2) Add meat/protein and dark greens.  Turn off heat and place lid on pan.  Let sit for 5-10 minutes.



Baked Yams

Bake orange yams at 450F in oven for about an hour longer than it takes to cook them.  They will carmalize themselves.



Baked Sweet potatoes

Top with salt and cumin.

Tuesday, June 5, 2012

Tomato sauce/ketchup substitute

Wow!  Its been a while.  I have completed my certification and licensing to be a Holistic Health Practitioner and have launched a business (which we celebrate our official 1 year anniversary tomorrow!).  I have been working on my cookbook and hope to publish soon.  I will be selling it through my business and at a local health clinic.  If there is interest, I will also sell online.  Stay tuned!

Several of my clients are on restricted diets and I shared this wonderfully simple tomato sauce recipe I have been working on today with one of them.  Enjoy!

Butternut squash is an EXCELLENT tomato substitute! This "tomato sauce" recipe can be made with only the squash and the tomatoes omitted if necessary and still tastes great!  I find adding tomatoes to the butternut squash sauce rounds out the flavor really well.  I am working on a similar sauce with acorn squash that makes somewhat of an Alfredo sauce.  I'm still working out the details though, sorry, don't mean to bait you all!!



1/2 small Butternut squash
2 tomatoes (preferably organic because they taste better and have more minerals and less acid)
Vinegar (any kind... I use rice vinegar)
Cooking wine or Cooking sherry (or any wine or sherry... I use Mirin, a Japanese rice cooking wine)
salt and pepper
herbs (like your favorite dried italian herb mix or chopped fresh ones like parsley, basil, oregano, sage, or cilantro)
Chicken or veggie broth (or water or milk.... really any liquid)


1) Cook butternut squash (roast, grill, or steam).  It cooks much faster if you cube into very small chunks

2) Dice tomatoes very small.  Put in a small sauce pan with 1-2 tablespoons (a "splash") of vinegar.  If the tomatoes are not very "juicy", add a little water.  Simmer on med-low with a lid on, stirring occasionally until paste like.  Be careful not to burn when it starts cooking down. Turn the heat down if it cooks down before it becomes paste-like.  It often helps to peel the tomato and cut out the harder center part out before putting it in the pot to cook.

3) Combine cooked squash and cooked tomatoes in a small blender or food processor.  Add 1/2 tsp to 1 tsp wine/sherry (pour just a tiny amount in if you don't want to measure it out)  and enough broth/liquid to thin it out to your desired sauce consistency.  Add salt and pepper to taste and herbs to taste (this is the fun part because you get to taste it between each addition!).

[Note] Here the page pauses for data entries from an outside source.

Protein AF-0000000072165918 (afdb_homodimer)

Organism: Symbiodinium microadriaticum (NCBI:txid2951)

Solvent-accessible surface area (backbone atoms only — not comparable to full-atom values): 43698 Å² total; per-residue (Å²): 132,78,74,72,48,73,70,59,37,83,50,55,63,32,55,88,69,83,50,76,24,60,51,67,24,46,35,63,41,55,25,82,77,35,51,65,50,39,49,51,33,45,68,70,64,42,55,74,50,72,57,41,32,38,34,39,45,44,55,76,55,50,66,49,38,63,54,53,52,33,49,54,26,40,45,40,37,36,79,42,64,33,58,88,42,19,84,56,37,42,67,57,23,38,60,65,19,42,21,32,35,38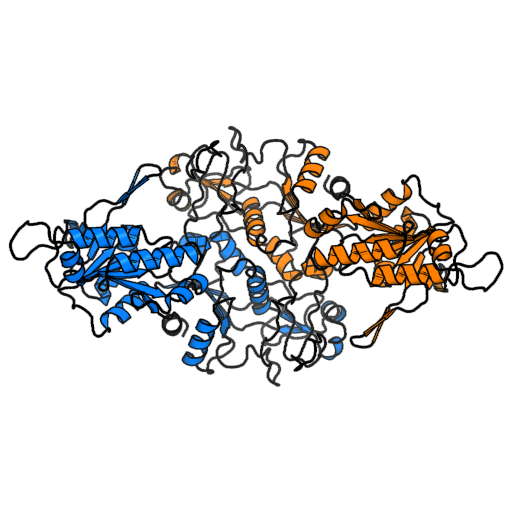,54,40,62,24,40,37,39,34,24,55,39,61,61,52,51,80,67,66,44,49,31,24,17,45,92,42,87,95,42,74,82,49,61,71,27,52,85,25,38,11,52,47,72,56,45,37,36,41,51,40,29,60,73,60,49,76,47,54,60,73,53,66,77,27,56,70,43,55,65,72,81,56,51,71,80,70,70,63,66,41,56,41,32,43,37,34,39,56,62,81,65,58,62,62,40,57,55,20,35,61,86,78,48,44,78,43,71,47,66,56,63,59,57,46,52,54,56,50,64,69,37,91,81,46,74,48,60,89,30,39,29,38,35,13,71,28,57,67,49,32,71,71,41,47,66,45,46,41,71,74,61,60,48,57,47,86,31,43,30,25,19,53,63,46,70,59,84,94,40,74,46,69,52,97,51,37,30,19,52,44,92,88,59,61,76,47,72,62,78,61,40,57,74,71,30,33,38,38,35,45,44,64,59,38,51,69,47,59,67,59,53,50,48,52,53,54,57,36,71,27,50,51,50,94,89,46,91,63,82,70,52,68,68,51,28,36,69,37,39,34,34,39,37,37,26,53,31,55,44,20,78,74,34,68,68,44,43,52,52,38,51,53,52,46,57,71,55,34,88,45,33,36,41,37,32,28,53,47,40,40,86,38,40,62,75,39,68,82,38,90,45,39,45,72,42,67,54,34,67,58,46,56,72,66,73,108,131,81,74,73,48,70,67,57,30,81,44,48,49,39,53,86,74,74,43,80,14,80,46,63,61,53,34,66,45,54,26,83,80,35,51,65,49,41,50,52,33,50,69,70,63,50,52,72,60,69,64,45,34,34,34,39,46,45,55,75,55,48,67,49,39,63,51,51,50,34,50,54,26,39,45,42,37,36,77,41,62,38,54,85,36,43,87,55,54,38,68,54,24,40,63,66,19,43,21,33,34,38,55,38,63,25,40,37,36,34,26,55,39,63,62,50,52,78,68,59,39,43,19,22,19,44,92,42,86,97,42,72,82,48,62,63,27,51,83,27,47,14,59,47,74,54,46,37,36,41,50,42,28,60,72,62,48,76,47,51,61,72,52,66,77,27,55,71,42,56,56,69,83,56,51,70,80,72,70,63,67,41,55,40,31,43,36,35,38,56,60,81,66,58,64,62,40,58,55,20,36,60,87,79,47,42,77,44,72,45,65,56,62,58,57,46,52,53,55,51,62,70,37,91,82,47,76,48,58,88,31,38,28,38,34,13,69,29,56,67,49,32,70,69,41,48,65,45,46,40,71,74,60,61,46,55,47,87,31,43,29,26,18,52,62,45,70,57,86,94,41,75,45,69,52,97,52,38,31,21,52,44,93,88,60,60,77,46,71,60,78,61,39,57,74,71,30,33,39,38,35,45,45,62,58,39,51,68,46,59,66,59,52,51,48,52,52,53,56,35,71,25,53,50,48,93,89,47,90,63,83,70,50,70,66,52,29,36,71,36,40,34,33,38,37,37,27,54,32,54,44,20,78,75,34,67,68,45,42,52,52,40,52,52,52,46,57,72,54,33,88,46,33,34,40,38,33,28,52,50,38,40,87,39,40,60,76,39,68,81,38,90,47,40,47,75,43,68,53,34,67,58,45,58,72,66,74,109

Foldseek 3Di:
DDPPCLPPPPPPDPDDPLASCCPWAAVEAEDPLCVVLSVLLPVVRDRPDPLEHEYAQEPQDPVCNVSSLVVLQVQFKDWAADPVCVVVPPVPCQQVQRTEMEHGQAYEYEQLDQVLQPDLDWEAWADDVVDPTDRHDNPHPDTDDRCLLVSLASSQDHHDQRGHPHHPYYSPPDDSVVHDTHQAEYEYEPRVDDVSSCVSHDPSYHYHYDYCVLVVLQVQCPDPVNLAQVQEAEEELEVSQCVVCVVSCCVRRVHDQVRYWYWYWDDDRVDIDTDLWIWTADPVGDIDTDQAHEFSHEYEYEDAEDQQCPSVLVVLVSHLQRYADPVDDDGDDLVCSLNRYQYEYEYAYYPNVLDQVSLVNVLVSQVVSPQSYAYEYECSPVSRVVSCVPPNRYDYHYCSVVCVVPVD/DPPPCLVPPPLPDPDDQLASPCPFLHAEAEDPLCVVLSVLLPVVVDSPDPLHHEYAQEPQDPVCNVSSLVVLQVQFKDWAADPVCVVVVCVCCQQVQRTEMEHGQAYEYEQLDQVLQPDQDWEAWADDVVDPTDRHDNPHPDTDDRCLLVSLASSQDHHDQRGHPHHPYYSPPDDSVVHDTHQAEYEYEPRVDDVSSCVSHDPSYHYHYDYCVLVVLQVQCPDPVNLAQVQEAEEELEVSQCVVCVVSCCVRRVHDQVRYWYWYWDDDRVDIDTDLWIWTAHPVGDIDTDQAHEFSHEYEYEDAEDQQCPSVLVVLVSHLQRYADPPDDDRDDLVCSLVRYQYEYEYAYYPNVLDQVSLVNVLVSQVVSPQSYAYEYECSPVSRVVSCVPPNRYDYHYCSVVCVVPVD

Secondary structure (DSSP, 8-state):
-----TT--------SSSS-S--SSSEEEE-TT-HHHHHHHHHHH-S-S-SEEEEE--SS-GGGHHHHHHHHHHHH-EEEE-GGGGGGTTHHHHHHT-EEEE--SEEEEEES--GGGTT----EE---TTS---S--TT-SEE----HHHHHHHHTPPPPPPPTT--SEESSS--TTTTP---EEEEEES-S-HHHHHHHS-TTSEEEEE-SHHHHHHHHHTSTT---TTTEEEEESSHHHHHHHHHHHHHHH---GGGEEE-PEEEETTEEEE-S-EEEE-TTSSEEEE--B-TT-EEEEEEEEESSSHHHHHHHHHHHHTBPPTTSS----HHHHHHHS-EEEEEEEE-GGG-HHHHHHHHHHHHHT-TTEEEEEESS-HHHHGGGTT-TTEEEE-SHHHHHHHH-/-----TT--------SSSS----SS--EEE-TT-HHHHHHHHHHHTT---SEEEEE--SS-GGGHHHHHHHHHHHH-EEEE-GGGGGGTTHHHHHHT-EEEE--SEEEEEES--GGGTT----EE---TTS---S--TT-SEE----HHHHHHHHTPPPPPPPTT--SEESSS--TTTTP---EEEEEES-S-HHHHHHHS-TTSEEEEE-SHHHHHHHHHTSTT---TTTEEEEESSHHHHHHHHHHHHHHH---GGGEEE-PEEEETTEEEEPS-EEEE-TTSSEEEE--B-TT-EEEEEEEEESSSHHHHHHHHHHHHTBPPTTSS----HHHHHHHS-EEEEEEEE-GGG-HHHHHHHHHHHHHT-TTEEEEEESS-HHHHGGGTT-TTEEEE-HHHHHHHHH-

4) Serve over pasta or any recipe calling for tomato sauce.  This makes 1-2 servings of sauce, depending on the size of your 1/2 squash.


And..... just for fun..... if you want to make ketchup.... add liberal amounts of vinegar and plain white sugar and a little bit of ground cloves.  Have fun!

Thursday, August 25, 2011

New ideas!

I've been experimenting a lot lately. I've realized that I eat better and my food probably tastes better than 90% of other Americans! Being allergic to food has given me a deep appreciation of how to make delicious food with very few ingredients and how just a little of some foods can make a huge flavor impact!



Fried Trout: Today, I bought a fresh trout, rubbed sea sat into both sides and dusted with flour. In a cast iron skillet I heated some salt and added a few drops of oil when hot to create a non-stick surface. Then I pan fried the trout until lightly brown. Added some ghee (Clarified butter) and then fried the fish until cooked through. (to finish, I patted the fish with paper towels to remove as much oil/butter as possible). Served with veggies and squash, and a few slices of lemon, all briefly fried in the left-over oil.



Pot Pie:

Cooked rice
homemade chicken broth
cooked chicken, shredded
rice flour
veggies
Rice crackers, rolled out and uncooked


Place one large rolled out rice cracker into a pie plate. Cook until just barely crispy. Place the other large cracker on a baking sheet and cook until one side is done only.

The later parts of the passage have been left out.